- Born: 2 August 1931 Rio de Janeiro, Brazil
- Died: 13 July 2013 (aged 81) Brasília, Brazil
- Education: Federal University of Minas Gerais
- Known for: Studies of ecology and palaeobotany

= Maria Léa Salgado-Labouriau =

Brazilian scientist (1931–2013)

Maria Léa Salgado-Labouriau (2 August 1931 – 13 July 2013) was a Brazilian scientist specialising in palaeobotany whose work in present and past ecology led her to be internationally known in her field. She was an emeritus professor at the University of Brasília (Brazil).

== Biography and scientific career ==
Maria Léa was born on 2 August 1931, in Rio de Janeiro, but grew up and spent a good part of her adult life in Minas Gerais. She completed her degree in Natural History at the Federal University of Minas Gerais in 1958, and her PhD in Biological Sciences (Botanics) at the University of São Paulo in 1972. Her research focused on the study of thousands of years old crystallised pollen from plants, spores and microscopic algae found in sediments from the quaternary period in the area of Planalto in the ecoregion of the Cerrado.

In 1974, she joined the Venezuelan Institute for Scientific Research (IVIC), where she worked as a researcher until 1987.

In 1979, she moved to the United States, where she realised her post-doctoral studies in Palynology, Pollen Morphology and Botanics at the Smithsonian Institution. Then, at the University of Minnesota, she studied Environmental Geology, Stratigraphic Palaeontology and Geographic Climatology.

Back in Brazil in 1988, she became a titular professor at the Institute of Geosciences at the University of Brasília, where she worked until her retirement in 1993. She died on 13 July 2013, aged 81, in Brasília

== Contributions and legacy ==
Her main scientific contributions are related to the study of the environment in the high mountains in the Andes range and at the central area of area of Planalto (Cerrado), with insights into climate evolution in the past. She used this knowledge to do more research on the regeneration of the vegetation of the climate. She also played an important role in the education of numerous scientific researchers.

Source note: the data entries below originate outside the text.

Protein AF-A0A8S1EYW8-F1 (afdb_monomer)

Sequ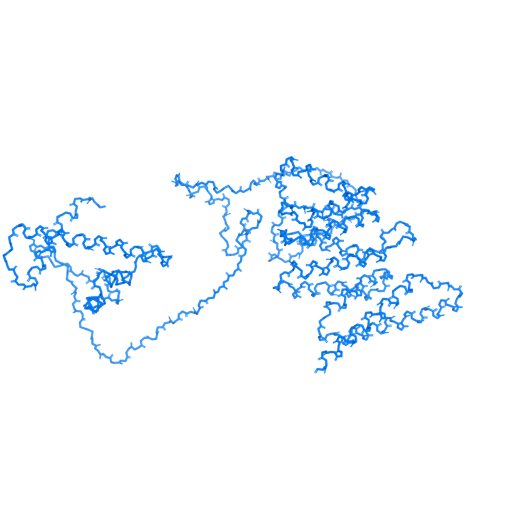ence (434 aa):
MTSNGIQDNADNVAAIACDCIGISKIEKDARVLVQNISKEFLKETIRLAQKWARHSGRRKMIVDDLIYALVAMQGTEVAKKIVPLIDTDSLGLETLTCVHANNVLFVRPNSE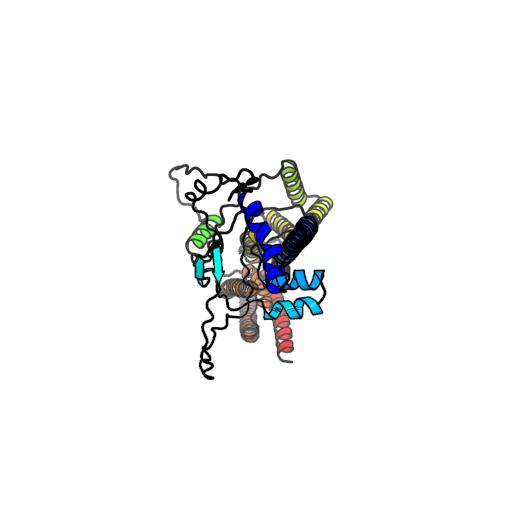VDLDPSTSTSQVVPIESRLKSYFMVTDGQPTKSAYNLNLSEEEIDDEDDDEDSEDFAVGTNEKSNEFKSSRVLKRPVSSTEMFLQAAKVAKTEQIVGLKPHSVEMLTIEQQMFIKDILTACMGTEDKRRHEALATLEHDAGIQINVNMAQRCLSLIIYANRLLRGIVLNKAAELGPFLHDIIPALMSSMLGRNMCIRLEDNHWALRDYSWKTFLSLYRDHIEPNYAKEFRKRTFKLAWDVFSDDHSSAPMIYGTIGLLTEFVPEEKMEWLLDEFDKMIKRLRLIQVEMSQRGNTWTNEQNKLYSTLTRHEAVLRTRLNLLRK

Foldseek 3Di:
DDPVVVVVVLLVPLVVVCVVVPNPDDDPVVSVVVSVVVVVVVVQLVVQLCVVCVVVVHPDGDPVSSLVSCCVVPNDVVSVVVVVVDPPVPPDLVQWDFDDDVDTDTDRDDDDDPCPPDPPPPDDDDDDDDDDDDDQDDPLAGWDDPPYPPDDPVNVVPDDPDPPDDDPPRDDPPDDDPDDDDDDDDDDDDPVNVVVVVLVVDPPVPPRVCPPPPPPPDPPVLVVLVVLLLCQLLDPDPVSNVVSLQCLQEPLPDDDDDQDDDLALSSLLSVLSSLLSNLNRLSDQCVVVCVVSVVSLLCLQQPQDSHPDPPDPSVVSNVSSLVSNVSSLVRHDDPVCNLVVLVVQLVVLVVLCPDPPHDLSNVQSSLSSNLPSPDLVCLVVVLVVLVVVLVVLVVVVVVCVVVVHDDDPSSVSSNVSSVVSSVVSVVVNVVVVD

Solvent-accessible surface area (backbone atoms only — not comparable to full-atom values): 26816 Å² total; per-residue (Å²): 133,65,83,68,65,61,62,71,61,51,65,46,56,48,52,51,55,31,52,77,73,66,52,89,80,77,57,73,69,60,47,54,49,52,38,52,54,52,51,53,51,50,52,50,39,52,55,45,13,51,51,48,20,52,77,68,76,37,93,68,78,53,72,65,30,44,50,55,27,42,29,73,74,66,36,63,76,54,33,65,67,48,55,82,72,54,78,81,81,67,79,49,81,85,61,47,43,78,48,81,68,99,57,87,40,78,43,73,71,84,74,85,73,82,85,68,96,77,78,80,72,83,76,86,77,79,80,80,92,75,91,82,87,75,78,59,59,55,97,86,37,74,42,86,46,100,88,39,89,69,77,52,90,78,59,68,82,78,68,81,94,58,98,76,72,77,72,87,69,72,70,81,80,78,78,78,78,86,76,88,80,80,88,82,82,94,73,84,85,48,74,68,54,55,48,56,55,49,61,74,69,52,65,80,92,69,65,70,79,74,63,76,78,71,76,69,83,65,49,70,67,56,51,51,50,52,51,50,37,56,49,29,50,70,42,90,53,65,69,56,22,53,52,36,42,50,47,47,32,68,51,70,85,65,88,79,87,81,85,89,86,71,96,41,50,69,58,48,52,40,50,49,52,51,51,39,21,51,61,64,15,82,68,50,83,51,70,86,51,43,80,58,52,51,56,52,41,47,45,62,19,45,42,85,74,64,54,97,53,93,83,62,75,56,65,62,50,22,56,49,32,49,52,42,51,50,48,37,54,70,76,64,49,54,79,87,52,42,63,58,50,35,52,55,54,29,48,56,29,46,57,47,57,70,39,88,84,49,50,62,63,25,36,49,41,20,53,62,48,44,68,71,43,53,53,80,92,46,47,69,60,52,48,54,53,50,52,50,49,53,51,52,53,52,51,52,51,54,54,34,56,73,70,72,44,83,82,52,72,62,58,53,52,37,52,54,50,50,55,52,51,48,54,50,51,53,53,53,53,57,59,76,75,105

InterPro domains:
  IPR004823 TATA box binding protein associated factor (TAF), histone-like fold domain [PF02969] (19-70)
  IPR009072 Histone-fold [G3DSA:1.10.20.10] (11-71)
  IPR009072 Histone-fold [SSF47113] (21-70)
  IPR011442 TAF6, C-terminal HEAT repeat domain [PF07571] (216-376)
  IPR011442 TAF6, C-terminal HEAT repeat domain [cd08050] (217-421)
  IPR037796 Transcription initiation factor TFIID subunit 6 [PTHR10221] (19-426)
  IPR046344 TAF6, C-terminal HEAT repeat domain superfamily [G3DSA:1.25.40.770] (216-405)

Nearest PDB structures (foldseek):
  6t9k-assembly1_E  TM=7.058E-01  e=7.487E-10  Saccharomyces cerevisiae S288C
  7edx-assembly1_H  TM=4.599E-01  e=1.630E-01  Homo sapiens
  5vch-assembly2_B  TM=4.321E-01  e=4.990E-01  Kluyveromyces lactis
  5vch-assembly1_A  TM=4.354E-01  e=9.763E-01  Kluyveromyces lactis
  5ve8-assembly1_A  TM=3.480E-01  e=3.418E+00  Kluyveromyces lactis

Organism: NCBI:txid2654633

Mean predicted aligned error: 17.2 Å

pLDDT: mean 71.7, std 18.37, range [26.27, 94.38]

Secondary structure (DSSP, 8-state):
--TTHHHHHTHHHHHHHHHHHT-----HHHHHHHHHHHHHHHHHHHHHHHHHHHHTT-SS--HHHHHHHHHHHH-HHHHHHHGGGS--S---GGG-EEEESSSEEEE---------TT------PPPPP------SEETTEE---TTS----TTSSSSS---TT-----------------------PPPHHHHHHHHHTTS-GGG-------------HHHHHHHHHHHHHHHSS-HHHHHHHHHHHHH-TT-----------HHHHHHHHHHHHHHHH-SSS--GGGHHHHHHHHHHHHH-S---SSTTS-HHHHHHHHHHHHHHHHHHHS-HHHHHHHHHHHHHHHHHHHH-TT--HHHHHHHHHHHHHH--GGGHHHHHHHHHHHHHHHHHHHHHHHHTTPPPPHHHHHHHHHHHHHHHHHHHHHHHHT-

Structure (mmCIF, N/CA/C/O backbone):
data_AF-A0A8S1EYW8-F1
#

== Memberships and recognitions ==
- Member of the Brazilian Society for Science Progress (in Portuguese, Sociedade Brasileira para o Progresso da Ciência, SBPC).
- Fellow of the John Simon Guggenheim Memorial Foundation.
- Member of the International Association for Aerobiology (IAA).
- Referee of the international scientific journal GRANA.
- Director of the Latin American Centre for Biological Sciences (in Spanish, Centro Latinoamericano de Ciencias Biológicas, UNESCO-CLAB).
- President of the Sub-commission for the Holocene in South America at the International Union for Quaternary Research (INQUA).
- Member of the New York Sciences Academy.
- Jabuti Prize for her book História Ecológica da Terra (Ecologic history of Earth), 2001.

== Relevant publications ==
- Salgado-Labouriau, M. L. Critérios e Técnicas para o Quaternário. São Paulo: Editora Edgard Blücher, 2006.
- Salgado-Labouriau, M. L. História Ecológica da Terra. 2. ed. São Paulo: Editora Edgard Blücher, 2001.
- Salgado-Labouriau, M. L. (Org.) El Medio Ambiente Páramo. 1. ed. Caracas: Ediciones CEA/IVIC/UNESCO, 1979.
- Salgado-Labouriau, M. L. Contribuição à Palinologia dos Cerrados. 1. ed. Rio de Janeiro: Academia Brasil. Ciências, 1973.